Restored ‘Apu Trilogy’ Coming to Theaters in May, Criterion Release Likely to Follow


The Apu Trilogy restoration
Photo: Janus Films

One of the most talked about, yet infrequently seen film trilogies of all time has to be Satyajit Ray‘s The Apu TrilogyPather Panchali (Song Of The Little Road), Aparajito (The Unvanquished) and Apur Sansar (The World Of Apu). You can find poor quality versions on YouTube and purchase shoddy DVD copies on Amazon and eBay, but soon these classics will be available in newly minted restored versions as Janus Film announced today the upcoming $K restoration of all three films will be begin a national re-release in New York City at Film Forum on Friday, May 8 and in Los Angeles at Landmark’s Nuart Theater on Friday, May 29, followed by releases in art houses nationwide throughout the summer.

Frequently listed as one of the top accomplishments in the history of cinema, the trilogy helped bring India into the golden age of international art-house cinema – but this restoration was long thought to be impossible, after a fire severely damaged the original negatives in 1993. Whatever was left of the original negatives was salvaged by the Academy Film Archive and it wasn’t until the technology improved that this restoration was possible.

Based on two books by Bibhutibhusan Banerjee, The Apu Trilogy follows one indelible character, a free-spirited child in rural Bengal who matures into an adolescent urban student and finally a sensitive man of the world. The films, shot over the course of five years (and featuring different actors playing the maturing Apu), are among the most visually radiant, richly humane movies ever made – essential works for any film lover. Martin Scorsese called watching the films “One of the great cinematic experiences of my life.” Akira Kurosawa said, “Never having seen a Satyajit Ray film is like never having seen the sun or moon.”

In 1993, a year after Ray won the Honorary Award from the Academy of Motion Picture Arts and Sciences, a project was initiated to restore Ray’s films, including THE APU TRILOGY. En route to Los Angeles, many of the negatives were temporarily stored at London’s Hendersons Film Laboratories.
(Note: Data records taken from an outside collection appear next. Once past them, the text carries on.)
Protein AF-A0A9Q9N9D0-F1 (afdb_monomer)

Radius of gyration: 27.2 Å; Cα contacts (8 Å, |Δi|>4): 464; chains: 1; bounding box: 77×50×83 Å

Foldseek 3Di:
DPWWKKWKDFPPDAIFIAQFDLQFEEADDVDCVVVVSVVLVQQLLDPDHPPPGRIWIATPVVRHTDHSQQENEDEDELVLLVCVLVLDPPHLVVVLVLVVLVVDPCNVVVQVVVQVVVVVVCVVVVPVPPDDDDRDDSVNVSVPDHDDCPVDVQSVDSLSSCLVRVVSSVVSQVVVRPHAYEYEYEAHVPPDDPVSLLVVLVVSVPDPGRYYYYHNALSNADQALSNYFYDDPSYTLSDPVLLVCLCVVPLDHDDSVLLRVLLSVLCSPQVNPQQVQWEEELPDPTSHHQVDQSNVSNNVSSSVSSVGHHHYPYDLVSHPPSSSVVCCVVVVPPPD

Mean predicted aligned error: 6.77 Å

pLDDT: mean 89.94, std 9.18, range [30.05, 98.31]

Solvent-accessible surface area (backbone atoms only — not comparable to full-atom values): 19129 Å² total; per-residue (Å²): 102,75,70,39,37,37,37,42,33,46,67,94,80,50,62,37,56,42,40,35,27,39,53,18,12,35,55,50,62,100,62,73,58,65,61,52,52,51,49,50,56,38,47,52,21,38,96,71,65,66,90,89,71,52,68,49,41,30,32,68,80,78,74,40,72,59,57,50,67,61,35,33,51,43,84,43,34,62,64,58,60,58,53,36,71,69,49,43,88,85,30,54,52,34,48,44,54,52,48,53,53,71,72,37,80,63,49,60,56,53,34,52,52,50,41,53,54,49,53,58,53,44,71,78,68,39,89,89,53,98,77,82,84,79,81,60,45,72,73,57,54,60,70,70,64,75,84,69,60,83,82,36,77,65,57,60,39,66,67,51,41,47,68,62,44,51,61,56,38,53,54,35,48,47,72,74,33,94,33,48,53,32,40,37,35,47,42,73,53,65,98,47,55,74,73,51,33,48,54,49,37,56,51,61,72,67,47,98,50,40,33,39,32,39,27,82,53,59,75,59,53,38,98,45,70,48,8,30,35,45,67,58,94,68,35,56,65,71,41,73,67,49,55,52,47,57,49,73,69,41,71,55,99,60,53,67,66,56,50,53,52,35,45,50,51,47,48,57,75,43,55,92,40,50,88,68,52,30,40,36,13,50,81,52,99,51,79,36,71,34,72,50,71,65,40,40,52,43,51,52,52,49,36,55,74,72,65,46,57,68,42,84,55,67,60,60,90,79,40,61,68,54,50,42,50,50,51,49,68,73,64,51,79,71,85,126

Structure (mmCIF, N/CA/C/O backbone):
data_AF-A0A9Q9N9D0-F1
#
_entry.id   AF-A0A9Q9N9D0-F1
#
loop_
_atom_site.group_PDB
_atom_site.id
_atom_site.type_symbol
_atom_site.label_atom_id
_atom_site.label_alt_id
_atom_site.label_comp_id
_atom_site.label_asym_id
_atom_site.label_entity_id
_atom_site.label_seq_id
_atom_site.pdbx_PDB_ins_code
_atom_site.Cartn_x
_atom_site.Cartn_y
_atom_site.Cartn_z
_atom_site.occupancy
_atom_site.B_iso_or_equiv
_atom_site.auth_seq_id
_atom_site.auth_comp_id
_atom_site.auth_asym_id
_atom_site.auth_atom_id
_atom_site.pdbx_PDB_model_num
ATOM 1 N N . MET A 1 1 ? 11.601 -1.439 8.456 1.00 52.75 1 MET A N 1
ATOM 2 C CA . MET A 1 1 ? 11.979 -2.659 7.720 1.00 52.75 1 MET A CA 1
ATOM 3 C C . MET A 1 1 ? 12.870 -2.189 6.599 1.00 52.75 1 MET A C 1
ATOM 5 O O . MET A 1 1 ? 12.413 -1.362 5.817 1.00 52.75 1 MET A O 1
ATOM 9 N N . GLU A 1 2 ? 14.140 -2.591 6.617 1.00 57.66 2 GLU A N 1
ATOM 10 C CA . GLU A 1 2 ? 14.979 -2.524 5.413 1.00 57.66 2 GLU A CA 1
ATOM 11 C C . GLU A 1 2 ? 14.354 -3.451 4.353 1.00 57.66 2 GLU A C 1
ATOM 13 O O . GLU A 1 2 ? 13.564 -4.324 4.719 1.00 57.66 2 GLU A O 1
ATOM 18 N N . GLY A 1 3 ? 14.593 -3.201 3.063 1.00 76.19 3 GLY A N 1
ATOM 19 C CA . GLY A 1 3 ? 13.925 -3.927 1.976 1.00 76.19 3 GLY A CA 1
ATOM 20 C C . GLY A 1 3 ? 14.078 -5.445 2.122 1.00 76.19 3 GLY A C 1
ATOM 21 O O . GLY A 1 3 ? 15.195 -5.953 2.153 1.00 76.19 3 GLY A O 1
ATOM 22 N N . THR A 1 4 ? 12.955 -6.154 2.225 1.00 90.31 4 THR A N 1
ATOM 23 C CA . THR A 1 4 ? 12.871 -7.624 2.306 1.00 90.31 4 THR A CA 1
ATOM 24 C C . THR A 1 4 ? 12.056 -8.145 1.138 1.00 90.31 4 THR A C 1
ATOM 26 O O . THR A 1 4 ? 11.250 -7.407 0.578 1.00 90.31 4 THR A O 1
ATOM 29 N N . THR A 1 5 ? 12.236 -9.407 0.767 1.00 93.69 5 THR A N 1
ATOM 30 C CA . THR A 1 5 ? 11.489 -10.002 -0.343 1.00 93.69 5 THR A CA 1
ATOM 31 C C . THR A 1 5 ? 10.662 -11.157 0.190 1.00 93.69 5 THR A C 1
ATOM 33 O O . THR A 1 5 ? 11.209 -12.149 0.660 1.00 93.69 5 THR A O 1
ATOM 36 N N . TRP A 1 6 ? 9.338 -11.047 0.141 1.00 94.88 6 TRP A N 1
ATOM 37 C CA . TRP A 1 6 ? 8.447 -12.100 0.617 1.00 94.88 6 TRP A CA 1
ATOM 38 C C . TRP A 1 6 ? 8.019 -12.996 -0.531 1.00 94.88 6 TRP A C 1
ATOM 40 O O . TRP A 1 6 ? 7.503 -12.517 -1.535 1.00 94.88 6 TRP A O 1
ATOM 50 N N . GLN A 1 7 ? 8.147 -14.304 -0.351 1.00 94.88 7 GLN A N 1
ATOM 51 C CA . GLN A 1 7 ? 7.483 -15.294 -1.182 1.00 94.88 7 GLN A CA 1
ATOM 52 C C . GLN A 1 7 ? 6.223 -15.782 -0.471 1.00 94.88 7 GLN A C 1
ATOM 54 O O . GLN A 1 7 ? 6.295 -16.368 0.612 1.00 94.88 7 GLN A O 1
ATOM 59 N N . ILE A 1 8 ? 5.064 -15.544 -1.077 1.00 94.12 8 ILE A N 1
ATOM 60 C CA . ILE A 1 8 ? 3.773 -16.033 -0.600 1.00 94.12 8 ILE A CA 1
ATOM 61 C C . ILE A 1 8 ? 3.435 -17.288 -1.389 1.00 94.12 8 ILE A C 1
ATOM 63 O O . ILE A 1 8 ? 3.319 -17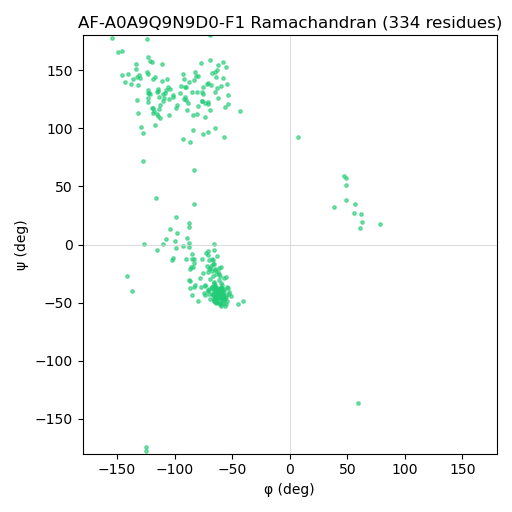.229 -2.605 1.00 94.12 8 ILE A O 1
ATOM 67 N N . ILE A 1 9 ? 3.277 -18.412 -0.696 1.00 92.06 9 ILE A N 1
ATOM 68 C CA . ILE A 1 9 ? 2.979 -19.720 -1.289 1.00 92.06 9 ILE A CA 1
ATOM 69 C C . ILE A 1 9 ? 1.585 -20.139 -0.842 1.00 92.06 9 ILE A C 1
ATOM 71 O O . ILE A 1 9 ? 1.318 -20.169 0.363 1.00 92.06 9 ILE A O 1
ATOM 75 N N . GLN A 1 10 ? 0.718 -20.491 -1.790 1.00 86.25 10 GLN A N 1
ATOM 76 C CA . GLN A 1 10 ? -0.623 -21.007 -1.535 1.00 86.25 10 GLN A CA 1
ATOM 77 C C . GLN A 1 10 ? -0.720 -22.478 -1.970 1.00 86.25 10 GLN A C 1
ATOM 79 O O . GLN A 1 10 ? -0.740 -22.797 -3.161 1.00 86.25 10 GLN A O 1
ATOM 84 N N . GLY A 1 11 ? -0.811 -23.387 -0.994 1.00 78.62 11 GLY A N 1
ATOM 85 C CA . GLY A 1 11 ? -0.867 -24.828 -1.258 1.00 78.62 11 GLY A CA 1
ATOM 86 C C . GLY A 1 11 ? 0.367 -25.334 -2.020 1.00 78.62 11 GLY A C 1
ATOM 87 O O . GLY A 1 11 ? 1.494 -24.955 -1.707 1.00 78.62 11 GLY A O 1
ATOM 88 N N . ASP A 1 12 ? 0.147 -26.185 -3.027 1.00 67.69 12 ASP A N 1
ATOM 89 C CA . ASP A 1 12 ? 1.212 -26.898 -3.754 1.00 67.69 12 ASP A CA 1
ATOM 90 C C . ASP A 1 12 ? 1.605 -26.274 -5.112 1.00 67.69 12 ASP A C 1
ATOM 92 O O . ASP A 1 12 ? 2.383 -26.889 -5.846 1.00 67.69 12 ASP A O 1
ATOM 96 N N . ARG A 1 13 ? 1.031 -25.131 -5.530 1.00 59.69 13 ARG A N 1
ATOM 97 C CA . ARG A 1 13 ? 1.134 -24.698 -6.945 1.00 59.69 13 ARG A CA 1
ATOM 98 C C . ARG A 1 13 ? 1.420 -23.225 -7.194 1.00 59.69 13 ARG A C 1
ATOM 100 O O . ARG A 1 13 ? 2.231 -22.949 -8.074 1.00 59.69 13 ARG A O 1
ATOM 107 N N . ASP A 1 14 ? 0.816 -22.320 -6.434 1.00 79.75 14 ASP A N 1
ATOM 108 C CA . ASP A 1 14 ? 0.873 -20.897 -6.764 1.00 79.75 14 ASP A CA 1
ATOM 109 C C . ASP A 1 14 ? 1.757 -20.169 -5.753 1.00 79.75 14 ASP A C 1
ATOM 111 O O . ASP A 1 14 ? 1.571 -20.288 -4.536 1.00 79.75 14 ASP A O 1
ATOM 115 N N . ALA A 1 15 ? 2.749 -19.440 -6.261 1.00 88.94 15 ALA A N 1
ATOM 116 C CA . ALA A 1 15 ? 3.620 -18.612 -5.450 1.00 88.94 15 ALA A CA 1
ATOM 117 C C . ALA A 1 15 ? 3.863 -17.271 -6.129 1.00 88.94 15 ALA A C 1
ATOM 119 O O . ALA A 1 15 ? 4.127 -17.220 -7.328 1.00 88.94 15 ALA A O 1
ATOM 120 N N . ILE A 1 16 ? 3.829 -16.209 -5.334 1.00 92.25 16 ILE A N 1
ATOM 121 C CA . ILE A 1 16 ? 4.144 -14.855 -5.773 1.00 92.25 16 ILE A CA 1
ATOM 122 C C . ILE A 1 16 ? 5.262 -14.282 -4.914 1.00 92.25 16 ILE A C 1
ATOM 124 O O . ILE A 1 16 ? 5.375 -14.589 -3.724 1.00 92.25 16 ILE A O 1
ATOM 128 N N . THR A 1 17 ? 6.079 -13.432 -5.521 1.00 94.00 17 THR A N 1
ATOM 129 C CA . THR A 1 17 ? 7.145 -12.709 -4.835 1.00 94.00 17 THR A CA 1
ATOM 130 C C . THR A 1 17 ? 6.775 -11.236 -4.720 1.00 94.00 17 THR A C 1
ATOM 132 O O . THR A 1 17 ? 6.410 -10.606 -5.707 1.00 94.00 17 THR A O 1
ATOM 135 N N . LEU A 1 18 ? 6.885 -10.667 -3.524 1.00 95.19 18 LEU A N 1
ATOM 136 C CA . LEU A 1 18 ? 6.635 -9.255 -3.264 1.00 95.19 18 LEU A CA 1
ATOM 137 C C . LEU A 1 18 ? 7.860 -8.604 -2.627 1.00 95.19 18 LEU A C 1
ATOM 139 O O . LEU A 1 18 ? 8.416 -9.119 -1.659 1.00 95.19 18 LEU A O 1
ATOM 143 N N . ASN A 1 19 ? 8.236 -7.442 -3.143 1.00 95.06 19 ASN A N 1
ATOM 144 C CA . ASN A 1 19 ? 9.185 -6.545 -2.508 1.00 95.06 19 ASN A CA 1
ATOM 145 C C . ASN A 1 19 ? 8.481 -5.830 -1.357 1.00 95.06 19 ASN A C 1
ATOM 147 O O . ASN A 1 19 ? 7.447 -5.185 -1.542 1.00 95.06 19 ASN A O 1
ATOM 151 N N . MET A 1 20 ? 9.044 -5.956 -0.166 1.00 94.69 20 MET A N 1
ATOM 152 C CA . MET A 1 20 ? 8.458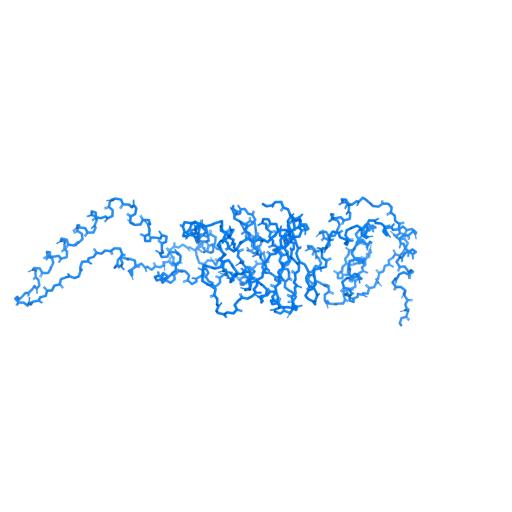 -5.500 1.079 1.00 94.69 20 MET A CA 1
ATOM 153 C C . MET A 1 20 ? 9.365 -4.473 1.729 1.00 94.69 20 MET A C 1
ATOM 155 O O . MET A 1 20 ? 10.478 -4.759 2.170 1.00 94.69 20 MET A O 1
ATOM 159 N N . SER A 1 21 ? 8.836 -3.267 1.863 1.00 94.19 21 SER A N 1
ATOM 160 C CA . SER A 1 21 ? 9.457 -2.198 2.627 1.00 94.19 21 SER A CA 1
ATOM 161 C C . SER A 1 21 ? 8.481 -1.673 3.677 1.00 94.19 21 SER A C 1
ATOM 163 O O . SER A 1 21 ? 7.361 -2.162 3.839 1.00 94.19 21 SER A O 1
ATOM 165 N N . TYR A 1 22 ? 8.903 -0.653 4.416 1.00 94.00 22 TYR A N 1
ATOM 166 C CA . TYR A 1 22 ? 8.010 0.025 5.342 1.00 94.00 22 TYR A CA 1
ATOM 167 C C . TYR A 1 22 ? 6.784 0.650 4.659 1.00 94.00 22 TYR A C 1
ATOM 169 O O . TYR A 1 22 ? 5.683 0.579 5.197 1.00 94.00 22 TYR A O 1
ATOM 177 N N . TYR A 1 23 ? 6.974 1.205 3.460 1.00 96.75 23 TYR A N 1
ATOM 178 C CA . TYR A 1 23 ? 5.894 1.630 2.580 1.00 96.75 23 TYR A CA 1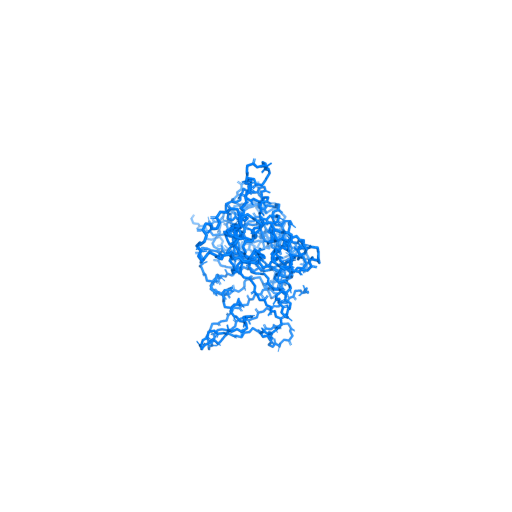
ATOM 179 C C . TYR A 1 23 ? 5.971 0.802 1.302 1.00 96.75 23 TYR A C 1
ATOM 181 O O . TYR A 1 23 ? 6.833 1.007 0.447 1.00 96.75 23 TYR A O 1
ATOM 189 N N . THR A 1 24 ? 5.087 -0.176 1.196 1.00 97.44 24 THR A N 1
ATOM 190 C CA . THR A 1 24 ? 5.016 -1.072 0.050 1.00 97.44 24 THR A CA 1
ATOM 191 C C . THR A 1 24 ? 3.876 -0.629 -0.851 1.00 97.44 24 THR A C 1
ATOM 193 O O . THR A 1 24 ? 2.759 -0.451 -0.380 1.00 97.44 24 THR A O 1
ATOM 196 N N . SER A 1 25 ? 4.135 -0.459 -2.142 1.00 96.88 25 SER A N 1
ATOM 197 C CA . SER A 1 25 ? 3.121 -0.171 -3.154 1.00 96.88 25 SER A CA 1
ATOM 198 C C . SER A 1 25 ? 3.025 -1.326 -4.137 1.00 96.88 25 SER A C 1
ATOM 200 O O . SER A 1 25 ? 4.046 -1.756 -4.676 1.00 96.88 25 SER A O 1
ATOM 202 N N . ILE A 1 26 ? 1.806 -1.776 -4.399 1.00 95.62 26 ILE A N 1
ATOM 203 C CA . ILE A 1 26 ? 1.457 -2.711 -5.460 1.00 95.62 26 ILE A CA 1
ATOM 204 C C . ILE A 1 26 ? 0.600 -1.933 -6.447 1.00 95.62 26 ILE A C 1
ATOM 206 O O . ILE A 1 26 ? -0.463 -1.422 -6.084 1.00 95.62 26 ILE A O 1
ATOM 210 N N . PHE A 1 27 ? 1.101 -1.788 -7.669 1.00 92.25 27 PHE A N 1
ATOM 211 C CA . PHE A 1 27 ? 0.305 -1.209 -8.738 1.00 92.25 27 PHE A CA 1
ATOM 212 C C . PHE A 1 27 ? -0.636 -2.287 -9.268 1.00 92.25 27 PHE A C 1
ATOM 214 O O . PHE A 1 27 ? -0.169 -3.338 -9.696 1.00 92.25 27 PHE A O 1
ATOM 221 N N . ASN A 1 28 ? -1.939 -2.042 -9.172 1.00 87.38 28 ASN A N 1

There, a massive nitrate fire at the lab spread to the film vaults, and the original negatives were feared lost forever.

The restoration was accomplished by the Criterion Collection in association with the Academy Film Archive at The Academy of Motion Pictures Arts and Sciences teamed up with L’Immagine Ritrovata in Bologna, one of the world’s premiere restoration facilities.

How did they do it? Well, close to a thousand hours of meticulous hand labor were spent to rehydrate the brittle film, rebuild sprocket perforations on the sides of the film and remove melted tape, glue and wax. Using fine-grain masters and duplicate negatives preserved by Janus Films, the Academy, and the British Film Institute, suitable replacements were found for the non-usable or missing sections of the original negatives.

In the end, forty percent of Pather Panchali, and more than sixty percent of Aparajito were restored directly from the original negative. Apur Sansar‘s restoration is comprised of a fine grain and a safety dupe negative, as the original negative was too damaged by the fire to be usable. Over the course of six months of steady work, the Criterion Collection restoration lab handled the digital restoration. Emphasis was placed on retaining the look and character of the original material, when necessary preferring to leave damage rather than over-process digital images that might lose the grain and feel of the film.

Personally, I have ugly copies of the Apu Trilogy that I have yet to watch and now it would seem silly to even try. I expect the trilogy will arrive here in Seattle this summer and most likely come to the Criterion Collection at the end of 2015, likely serving as their big end of the year box set, a spot reserved for Zatoichi two year ago and Jacques Tati last year. I can’t wait to finally see what Roger Ebert was talking about in his Great Movies essay fourteen years ago when he wrote:

I watched “The Apu Trilogy” recently over a period of three nights, and found my thoughts returning to it during the days. It is about a time, place and culture far removed from our own, and yet it connects directly and deeply with our human feelings. It is like a prayer, affirming that this is what the cinema can be, no matter how far in our cynicism we may stray.